Average is a number expressing the central or typical value in a set of data, in particular the mode, median, or (most commonly) the mean, which is calculated by dividing the sum of the values in the set by their number.

General method of finding averages:

An average or arithmetic mean of given n number of items is a total sum divided by total number of items given.


Average= Sum of Total Items Given/Number of Items

Let’s say If we have Given n Items: n1, n2, n3, ….n

Then, Total Average = (n1 + n2 + n3 + ——– + n) / n


The healthiest competition occurs when average people win by putting above average effort.


Example 1

Ram scored 89,46,74,69,58 in all the five subjects in a class test. Find the average mark scored by Ram?

  1. 65.94
  2. 53.83
  3. 67.20
  4. 63.71


Step 1: To calculate average add all the terms given in as the marks

89 + 46 + 74 + 69 + 58 = 336

Step 2: Now divide the above answer with the number of elements present (i.e.,) n=5

And thus the resultant of that will be your average.

Avg= 336/5= 67.20.

Average determination based on number of elements:

Based on the number of elements, if and only if the elements are in Arithmetic progressions,(i.e., there should be the same common difference between every term of the given series.)

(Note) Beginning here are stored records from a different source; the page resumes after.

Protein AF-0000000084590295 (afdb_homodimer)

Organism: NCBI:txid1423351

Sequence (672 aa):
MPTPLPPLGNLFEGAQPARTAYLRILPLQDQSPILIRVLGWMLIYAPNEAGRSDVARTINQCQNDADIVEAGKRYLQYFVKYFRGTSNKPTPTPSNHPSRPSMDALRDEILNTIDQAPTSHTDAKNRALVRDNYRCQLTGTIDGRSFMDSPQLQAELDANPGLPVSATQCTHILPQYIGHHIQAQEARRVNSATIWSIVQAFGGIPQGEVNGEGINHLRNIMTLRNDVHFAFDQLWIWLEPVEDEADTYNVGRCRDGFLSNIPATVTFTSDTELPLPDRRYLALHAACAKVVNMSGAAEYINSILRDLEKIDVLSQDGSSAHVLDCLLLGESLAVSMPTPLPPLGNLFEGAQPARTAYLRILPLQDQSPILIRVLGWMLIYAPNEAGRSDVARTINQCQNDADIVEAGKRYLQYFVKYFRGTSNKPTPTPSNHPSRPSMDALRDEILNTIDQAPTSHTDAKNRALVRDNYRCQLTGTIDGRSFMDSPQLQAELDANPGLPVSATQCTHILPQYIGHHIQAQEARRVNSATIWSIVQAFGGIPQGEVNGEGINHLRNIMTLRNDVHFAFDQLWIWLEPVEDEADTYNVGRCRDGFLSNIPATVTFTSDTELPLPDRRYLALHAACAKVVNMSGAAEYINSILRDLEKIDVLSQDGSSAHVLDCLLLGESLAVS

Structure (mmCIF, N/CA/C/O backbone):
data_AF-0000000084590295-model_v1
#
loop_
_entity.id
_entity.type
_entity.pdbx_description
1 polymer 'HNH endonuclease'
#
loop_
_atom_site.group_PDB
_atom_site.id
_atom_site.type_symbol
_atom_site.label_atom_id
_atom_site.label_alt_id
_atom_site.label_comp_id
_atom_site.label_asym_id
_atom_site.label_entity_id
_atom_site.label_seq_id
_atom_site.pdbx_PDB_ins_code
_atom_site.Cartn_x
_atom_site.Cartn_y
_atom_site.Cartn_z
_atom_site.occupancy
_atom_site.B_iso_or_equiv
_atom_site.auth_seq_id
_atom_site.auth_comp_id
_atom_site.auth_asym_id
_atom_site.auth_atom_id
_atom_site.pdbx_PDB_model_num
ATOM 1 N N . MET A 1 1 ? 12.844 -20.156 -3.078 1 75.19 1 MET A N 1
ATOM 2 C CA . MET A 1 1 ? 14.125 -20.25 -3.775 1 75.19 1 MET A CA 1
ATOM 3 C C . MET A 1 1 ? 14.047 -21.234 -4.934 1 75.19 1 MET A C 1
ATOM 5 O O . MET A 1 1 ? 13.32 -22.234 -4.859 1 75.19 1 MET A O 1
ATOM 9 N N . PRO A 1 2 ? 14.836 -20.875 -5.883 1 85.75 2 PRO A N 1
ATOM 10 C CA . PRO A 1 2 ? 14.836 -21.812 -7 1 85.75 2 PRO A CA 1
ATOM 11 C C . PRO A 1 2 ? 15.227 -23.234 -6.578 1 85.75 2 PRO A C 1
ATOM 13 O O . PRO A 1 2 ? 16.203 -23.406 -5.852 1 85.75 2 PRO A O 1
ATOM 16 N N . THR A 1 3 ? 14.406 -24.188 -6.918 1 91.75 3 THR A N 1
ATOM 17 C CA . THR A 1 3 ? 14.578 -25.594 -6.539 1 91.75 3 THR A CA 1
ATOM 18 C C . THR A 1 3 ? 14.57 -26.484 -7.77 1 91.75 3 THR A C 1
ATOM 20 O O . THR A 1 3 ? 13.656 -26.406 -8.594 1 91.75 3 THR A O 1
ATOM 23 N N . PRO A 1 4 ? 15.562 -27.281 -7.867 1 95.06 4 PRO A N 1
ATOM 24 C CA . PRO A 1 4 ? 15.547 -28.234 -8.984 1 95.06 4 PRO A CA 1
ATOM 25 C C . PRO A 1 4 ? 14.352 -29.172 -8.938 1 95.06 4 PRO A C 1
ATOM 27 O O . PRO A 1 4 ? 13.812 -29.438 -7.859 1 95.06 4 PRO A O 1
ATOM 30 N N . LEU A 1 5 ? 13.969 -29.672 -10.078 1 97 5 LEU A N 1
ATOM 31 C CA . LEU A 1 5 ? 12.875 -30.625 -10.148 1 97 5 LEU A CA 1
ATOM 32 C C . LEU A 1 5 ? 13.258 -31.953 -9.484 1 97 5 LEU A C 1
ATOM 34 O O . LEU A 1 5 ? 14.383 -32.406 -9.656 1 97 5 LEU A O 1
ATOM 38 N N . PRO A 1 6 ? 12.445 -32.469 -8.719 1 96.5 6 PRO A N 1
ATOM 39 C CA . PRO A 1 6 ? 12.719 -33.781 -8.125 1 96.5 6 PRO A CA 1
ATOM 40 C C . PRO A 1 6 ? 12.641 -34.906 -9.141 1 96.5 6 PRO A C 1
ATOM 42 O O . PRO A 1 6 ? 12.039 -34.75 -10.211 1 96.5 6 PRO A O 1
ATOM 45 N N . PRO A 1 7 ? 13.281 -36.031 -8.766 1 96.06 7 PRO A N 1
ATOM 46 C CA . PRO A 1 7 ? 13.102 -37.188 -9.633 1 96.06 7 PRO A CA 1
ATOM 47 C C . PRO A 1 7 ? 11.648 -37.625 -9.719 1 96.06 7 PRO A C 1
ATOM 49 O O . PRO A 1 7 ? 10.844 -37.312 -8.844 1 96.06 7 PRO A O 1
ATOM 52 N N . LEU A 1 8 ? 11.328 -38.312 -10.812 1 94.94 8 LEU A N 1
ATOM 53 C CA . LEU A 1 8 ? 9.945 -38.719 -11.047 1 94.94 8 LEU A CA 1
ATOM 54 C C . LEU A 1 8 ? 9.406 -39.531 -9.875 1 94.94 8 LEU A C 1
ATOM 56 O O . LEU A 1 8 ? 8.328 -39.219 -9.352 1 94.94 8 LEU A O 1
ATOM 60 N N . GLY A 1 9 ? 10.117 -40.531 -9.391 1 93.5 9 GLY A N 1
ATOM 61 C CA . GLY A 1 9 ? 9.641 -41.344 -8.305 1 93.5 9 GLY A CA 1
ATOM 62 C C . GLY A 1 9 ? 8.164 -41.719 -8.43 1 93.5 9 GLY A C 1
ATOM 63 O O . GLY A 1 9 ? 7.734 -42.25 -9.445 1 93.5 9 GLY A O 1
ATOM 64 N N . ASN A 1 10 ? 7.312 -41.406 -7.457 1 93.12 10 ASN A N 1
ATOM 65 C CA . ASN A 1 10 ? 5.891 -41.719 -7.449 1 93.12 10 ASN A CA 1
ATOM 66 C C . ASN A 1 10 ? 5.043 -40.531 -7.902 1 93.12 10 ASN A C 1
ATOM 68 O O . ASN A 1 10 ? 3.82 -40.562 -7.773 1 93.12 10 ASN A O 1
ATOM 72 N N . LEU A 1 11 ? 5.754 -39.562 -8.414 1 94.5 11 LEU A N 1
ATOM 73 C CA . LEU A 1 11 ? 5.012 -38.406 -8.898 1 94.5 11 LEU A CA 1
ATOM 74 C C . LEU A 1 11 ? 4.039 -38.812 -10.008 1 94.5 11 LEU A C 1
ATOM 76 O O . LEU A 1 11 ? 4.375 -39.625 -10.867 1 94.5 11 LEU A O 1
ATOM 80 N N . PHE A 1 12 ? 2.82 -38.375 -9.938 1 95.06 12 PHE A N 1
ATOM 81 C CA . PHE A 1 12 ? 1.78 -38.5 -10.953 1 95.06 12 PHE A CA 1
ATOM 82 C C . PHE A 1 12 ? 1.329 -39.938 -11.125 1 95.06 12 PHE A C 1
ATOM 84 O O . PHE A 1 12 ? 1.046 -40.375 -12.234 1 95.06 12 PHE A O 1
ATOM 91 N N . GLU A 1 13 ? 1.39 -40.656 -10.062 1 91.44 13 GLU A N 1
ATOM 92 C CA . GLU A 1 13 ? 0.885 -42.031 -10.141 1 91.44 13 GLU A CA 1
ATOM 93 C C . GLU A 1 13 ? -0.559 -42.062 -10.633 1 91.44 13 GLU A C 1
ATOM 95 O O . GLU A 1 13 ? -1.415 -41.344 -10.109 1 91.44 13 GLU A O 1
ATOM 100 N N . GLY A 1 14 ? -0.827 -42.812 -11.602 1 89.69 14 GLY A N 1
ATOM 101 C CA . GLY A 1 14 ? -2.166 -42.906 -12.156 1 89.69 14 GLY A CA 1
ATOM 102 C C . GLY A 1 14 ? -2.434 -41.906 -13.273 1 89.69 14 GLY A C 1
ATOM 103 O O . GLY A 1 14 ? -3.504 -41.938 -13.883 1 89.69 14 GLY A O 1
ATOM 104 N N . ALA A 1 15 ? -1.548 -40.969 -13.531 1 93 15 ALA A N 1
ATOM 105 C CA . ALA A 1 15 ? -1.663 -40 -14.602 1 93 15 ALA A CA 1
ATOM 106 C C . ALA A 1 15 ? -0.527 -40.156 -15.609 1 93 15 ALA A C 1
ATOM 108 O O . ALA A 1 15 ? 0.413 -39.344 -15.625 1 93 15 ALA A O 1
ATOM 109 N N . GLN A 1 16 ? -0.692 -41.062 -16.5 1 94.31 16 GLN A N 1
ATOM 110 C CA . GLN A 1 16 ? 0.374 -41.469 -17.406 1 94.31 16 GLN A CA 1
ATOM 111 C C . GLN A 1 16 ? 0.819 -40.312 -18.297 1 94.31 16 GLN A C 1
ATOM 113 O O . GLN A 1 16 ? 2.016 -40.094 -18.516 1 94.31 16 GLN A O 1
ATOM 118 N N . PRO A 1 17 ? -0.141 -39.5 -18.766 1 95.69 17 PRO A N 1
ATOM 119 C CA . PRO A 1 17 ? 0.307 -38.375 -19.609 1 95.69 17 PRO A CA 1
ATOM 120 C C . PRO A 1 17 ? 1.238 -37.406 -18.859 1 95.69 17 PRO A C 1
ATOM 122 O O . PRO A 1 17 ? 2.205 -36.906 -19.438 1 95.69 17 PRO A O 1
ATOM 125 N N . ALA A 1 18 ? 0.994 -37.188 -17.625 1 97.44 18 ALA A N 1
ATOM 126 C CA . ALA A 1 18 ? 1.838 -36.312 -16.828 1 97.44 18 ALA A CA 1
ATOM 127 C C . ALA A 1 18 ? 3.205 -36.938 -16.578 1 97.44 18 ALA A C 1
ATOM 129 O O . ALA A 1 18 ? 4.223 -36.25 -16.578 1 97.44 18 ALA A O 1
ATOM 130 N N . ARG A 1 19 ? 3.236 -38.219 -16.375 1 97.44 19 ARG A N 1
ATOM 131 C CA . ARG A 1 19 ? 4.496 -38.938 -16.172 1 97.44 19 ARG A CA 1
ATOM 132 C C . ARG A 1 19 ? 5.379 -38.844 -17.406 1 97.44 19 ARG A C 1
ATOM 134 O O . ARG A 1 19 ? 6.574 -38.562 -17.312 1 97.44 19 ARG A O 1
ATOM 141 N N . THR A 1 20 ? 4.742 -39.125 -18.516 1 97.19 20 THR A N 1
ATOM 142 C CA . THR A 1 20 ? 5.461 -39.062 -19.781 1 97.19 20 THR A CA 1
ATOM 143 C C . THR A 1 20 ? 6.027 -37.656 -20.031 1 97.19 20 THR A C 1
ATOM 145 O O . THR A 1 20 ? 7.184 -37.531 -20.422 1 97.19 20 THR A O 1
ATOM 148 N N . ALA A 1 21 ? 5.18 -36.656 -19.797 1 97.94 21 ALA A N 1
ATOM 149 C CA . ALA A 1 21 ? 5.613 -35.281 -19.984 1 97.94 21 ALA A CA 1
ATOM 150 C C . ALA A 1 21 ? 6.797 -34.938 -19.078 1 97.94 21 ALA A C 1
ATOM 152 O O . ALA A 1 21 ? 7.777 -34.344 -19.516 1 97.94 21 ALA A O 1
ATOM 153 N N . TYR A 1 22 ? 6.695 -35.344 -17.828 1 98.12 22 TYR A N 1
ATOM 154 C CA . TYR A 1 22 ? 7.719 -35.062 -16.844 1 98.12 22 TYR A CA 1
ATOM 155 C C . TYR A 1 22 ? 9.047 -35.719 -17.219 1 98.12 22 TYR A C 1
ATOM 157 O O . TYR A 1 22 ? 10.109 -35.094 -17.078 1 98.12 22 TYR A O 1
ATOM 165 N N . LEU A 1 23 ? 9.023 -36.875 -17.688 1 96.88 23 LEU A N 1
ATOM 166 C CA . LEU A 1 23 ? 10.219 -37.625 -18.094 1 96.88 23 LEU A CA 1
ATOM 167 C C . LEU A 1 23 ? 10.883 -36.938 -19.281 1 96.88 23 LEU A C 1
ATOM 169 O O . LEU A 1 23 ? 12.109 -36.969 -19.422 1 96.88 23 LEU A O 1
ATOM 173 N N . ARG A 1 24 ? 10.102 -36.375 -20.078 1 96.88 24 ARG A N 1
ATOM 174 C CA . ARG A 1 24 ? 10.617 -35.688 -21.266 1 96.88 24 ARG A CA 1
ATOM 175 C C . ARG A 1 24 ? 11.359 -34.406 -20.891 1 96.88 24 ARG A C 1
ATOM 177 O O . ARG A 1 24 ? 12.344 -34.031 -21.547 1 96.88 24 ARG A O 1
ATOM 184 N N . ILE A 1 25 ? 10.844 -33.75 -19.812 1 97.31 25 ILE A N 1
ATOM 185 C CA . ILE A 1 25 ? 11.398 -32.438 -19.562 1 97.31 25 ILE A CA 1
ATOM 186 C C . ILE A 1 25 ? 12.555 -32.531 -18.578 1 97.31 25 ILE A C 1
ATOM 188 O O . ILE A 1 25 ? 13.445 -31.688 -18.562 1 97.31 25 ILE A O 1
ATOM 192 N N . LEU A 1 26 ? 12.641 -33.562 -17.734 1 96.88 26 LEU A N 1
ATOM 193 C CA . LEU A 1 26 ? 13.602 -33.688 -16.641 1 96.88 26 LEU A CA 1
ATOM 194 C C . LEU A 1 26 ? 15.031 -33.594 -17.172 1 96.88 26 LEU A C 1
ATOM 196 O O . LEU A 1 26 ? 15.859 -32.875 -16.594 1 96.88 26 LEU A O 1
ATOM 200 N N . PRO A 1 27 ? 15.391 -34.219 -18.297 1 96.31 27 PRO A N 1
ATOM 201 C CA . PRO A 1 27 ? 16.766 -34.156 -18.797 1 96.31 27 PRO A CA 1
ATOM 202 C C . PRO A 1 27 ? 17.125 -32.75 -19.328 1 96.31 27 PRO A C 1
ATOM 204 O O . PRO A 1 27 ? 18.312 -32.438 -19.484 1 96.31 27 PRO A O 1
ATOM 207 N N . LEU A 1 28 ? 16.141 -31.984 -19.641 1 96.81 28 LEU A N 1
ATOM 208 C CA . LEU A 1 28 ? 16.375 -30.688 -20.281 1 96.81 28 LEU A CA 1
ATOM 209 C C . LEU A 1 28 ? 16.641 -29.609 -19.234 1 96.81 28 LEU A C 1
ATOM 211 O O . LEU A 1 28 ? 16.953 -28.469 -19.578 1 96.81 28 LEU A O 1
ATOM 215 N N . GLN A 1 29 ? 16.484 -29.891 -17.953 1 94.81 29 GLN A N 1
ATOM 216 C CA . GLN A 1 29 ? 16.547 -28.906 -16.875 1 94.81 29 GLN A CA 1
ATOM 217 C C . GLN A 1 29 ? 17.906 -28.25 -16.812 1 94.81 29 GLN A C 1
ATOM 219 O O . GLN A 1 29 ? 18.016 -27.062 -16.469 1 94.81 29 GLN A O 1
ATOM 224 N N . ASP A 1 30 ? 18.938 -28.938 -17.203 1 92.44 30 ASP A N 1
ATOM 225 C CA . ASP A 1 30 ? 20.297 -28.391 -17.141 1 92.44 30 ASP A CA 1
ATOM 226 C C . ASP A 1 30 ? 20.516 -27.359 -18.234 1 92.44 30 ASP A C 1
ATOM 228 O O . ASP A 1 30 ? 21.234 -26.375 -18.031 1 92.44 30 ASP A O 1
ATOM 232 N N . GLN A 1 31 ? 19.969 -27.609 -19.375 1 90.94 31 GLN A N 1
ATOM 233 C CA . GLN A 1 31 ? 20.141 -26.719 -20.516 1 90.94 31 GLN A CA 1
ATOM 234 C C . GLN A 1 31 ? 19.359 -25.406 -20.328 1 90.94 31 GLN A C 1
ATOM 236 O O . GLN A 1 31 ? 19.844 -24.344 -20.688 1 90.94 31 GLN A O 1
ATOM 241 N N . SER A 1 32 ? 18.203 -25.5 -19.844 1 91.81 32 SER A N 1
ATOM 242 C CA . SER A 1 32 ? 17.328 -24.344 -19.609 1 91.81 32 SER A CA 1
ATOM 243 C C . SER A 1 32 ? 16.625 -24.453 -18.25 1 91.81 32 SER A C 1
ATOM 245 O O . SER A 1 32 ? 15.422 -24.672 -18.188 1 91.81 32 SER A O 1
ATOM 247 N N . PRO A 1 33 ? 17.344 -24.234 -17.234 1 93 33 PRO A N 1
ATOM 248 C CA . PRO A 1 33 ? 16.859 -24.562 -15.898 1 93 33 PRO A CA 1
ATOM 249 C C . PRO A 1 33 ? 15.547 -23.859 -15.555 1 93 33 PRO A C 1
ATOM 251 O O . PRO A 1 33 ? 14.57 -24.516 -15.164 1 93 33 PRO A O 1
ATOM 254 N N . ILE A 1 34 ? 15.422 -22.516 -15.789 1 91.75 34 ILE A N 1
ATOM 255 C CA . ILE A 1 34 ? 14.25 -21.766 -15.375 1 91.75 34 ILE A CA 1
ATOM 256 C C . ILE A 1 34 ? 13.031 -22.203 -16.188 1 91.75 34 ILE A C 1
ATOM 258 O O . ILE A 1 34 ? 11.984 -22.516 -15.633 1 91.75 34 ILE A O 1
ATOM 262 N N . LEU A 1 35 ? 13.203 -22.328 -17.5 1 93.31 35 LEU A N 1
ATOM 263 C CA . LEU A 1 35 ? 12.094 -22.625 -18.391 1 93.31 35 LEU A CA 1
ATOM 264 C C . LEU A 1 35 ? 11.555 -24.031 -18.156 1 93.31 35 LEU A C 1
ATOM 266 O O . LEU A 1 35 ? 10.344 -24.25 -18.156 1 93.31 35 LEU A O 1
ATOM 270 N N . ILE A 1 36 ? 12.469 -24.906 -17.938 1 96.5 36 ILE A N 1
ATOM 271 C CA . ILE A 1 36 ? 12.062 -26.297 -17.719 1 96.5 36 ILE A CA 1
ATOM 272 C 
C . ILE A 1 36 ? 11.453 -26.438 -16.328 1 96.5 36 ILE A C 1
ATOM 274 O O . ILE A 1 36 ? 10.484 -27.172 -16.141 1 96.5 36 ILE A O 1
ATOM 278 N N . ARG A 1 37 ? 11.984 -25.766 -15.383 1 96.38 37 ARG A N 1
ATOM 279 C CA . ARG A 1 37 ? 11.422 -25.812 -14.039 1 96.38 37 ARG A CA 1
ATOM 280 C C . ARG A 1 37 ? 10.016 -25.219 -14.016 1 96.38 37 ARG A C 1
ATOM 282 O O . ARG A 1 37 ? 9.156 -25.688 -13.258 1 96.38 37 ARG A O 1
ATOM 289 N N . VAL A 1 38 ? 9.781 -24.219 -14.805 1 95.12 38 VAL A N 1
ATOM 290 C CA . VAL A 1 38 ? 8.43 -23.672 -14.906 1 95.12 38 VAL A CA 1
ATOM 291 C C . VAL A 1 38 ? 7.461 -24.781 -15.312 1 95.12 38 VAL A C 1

ODD Numbered Series: (n = some odd number)

Let’s look at some examples below

Example 2

1. 3,5,7,9,11,13,15,17,19 (n = 9)

2. 2,3,4,5,6,7,8(n=7)

3. 0.25,0.50,0.75,1.0,1.25(n=5)

EVEN Numbered Series: (n = some even number)

Let’s look at some examples below

Example 4:

1. 3,5,7,9,11,13,15,17 (n = 8)

2. 2,3,4,5,6,7 (n = 6)

3. 0.25,0.50,0.75,1.0 (n = 4)

In even numbered series, the middle of the middle two elements is the answer for that series, this above series is also called as asymmetric series.

Average of First ‘n’ Numbers :

To find the average of first n numbers if they are in A.P. ,(say natural numbers or whole numbers or even numbers or odd numbers etc…) then we can use this formula

Average = (n + 1)/2

Average of Square First ‘n’ numbers :

To find the square of first n numbers , we can use

Average = (n+1)(2n+1) / 6


The average of ages of 10 persons in a class was 32. When new person joins the class the average weight increases by 4. Find the weight of the new person added ?

a) 61

b) 80

c) 75

d) 76



Total age of 10 persons = 10 × 32 = 320

Total age of 11 persons = 11 × 36 = 396 (as the new average is 4 more than present average)

So the age of the person joining is = 396 – 320  = 76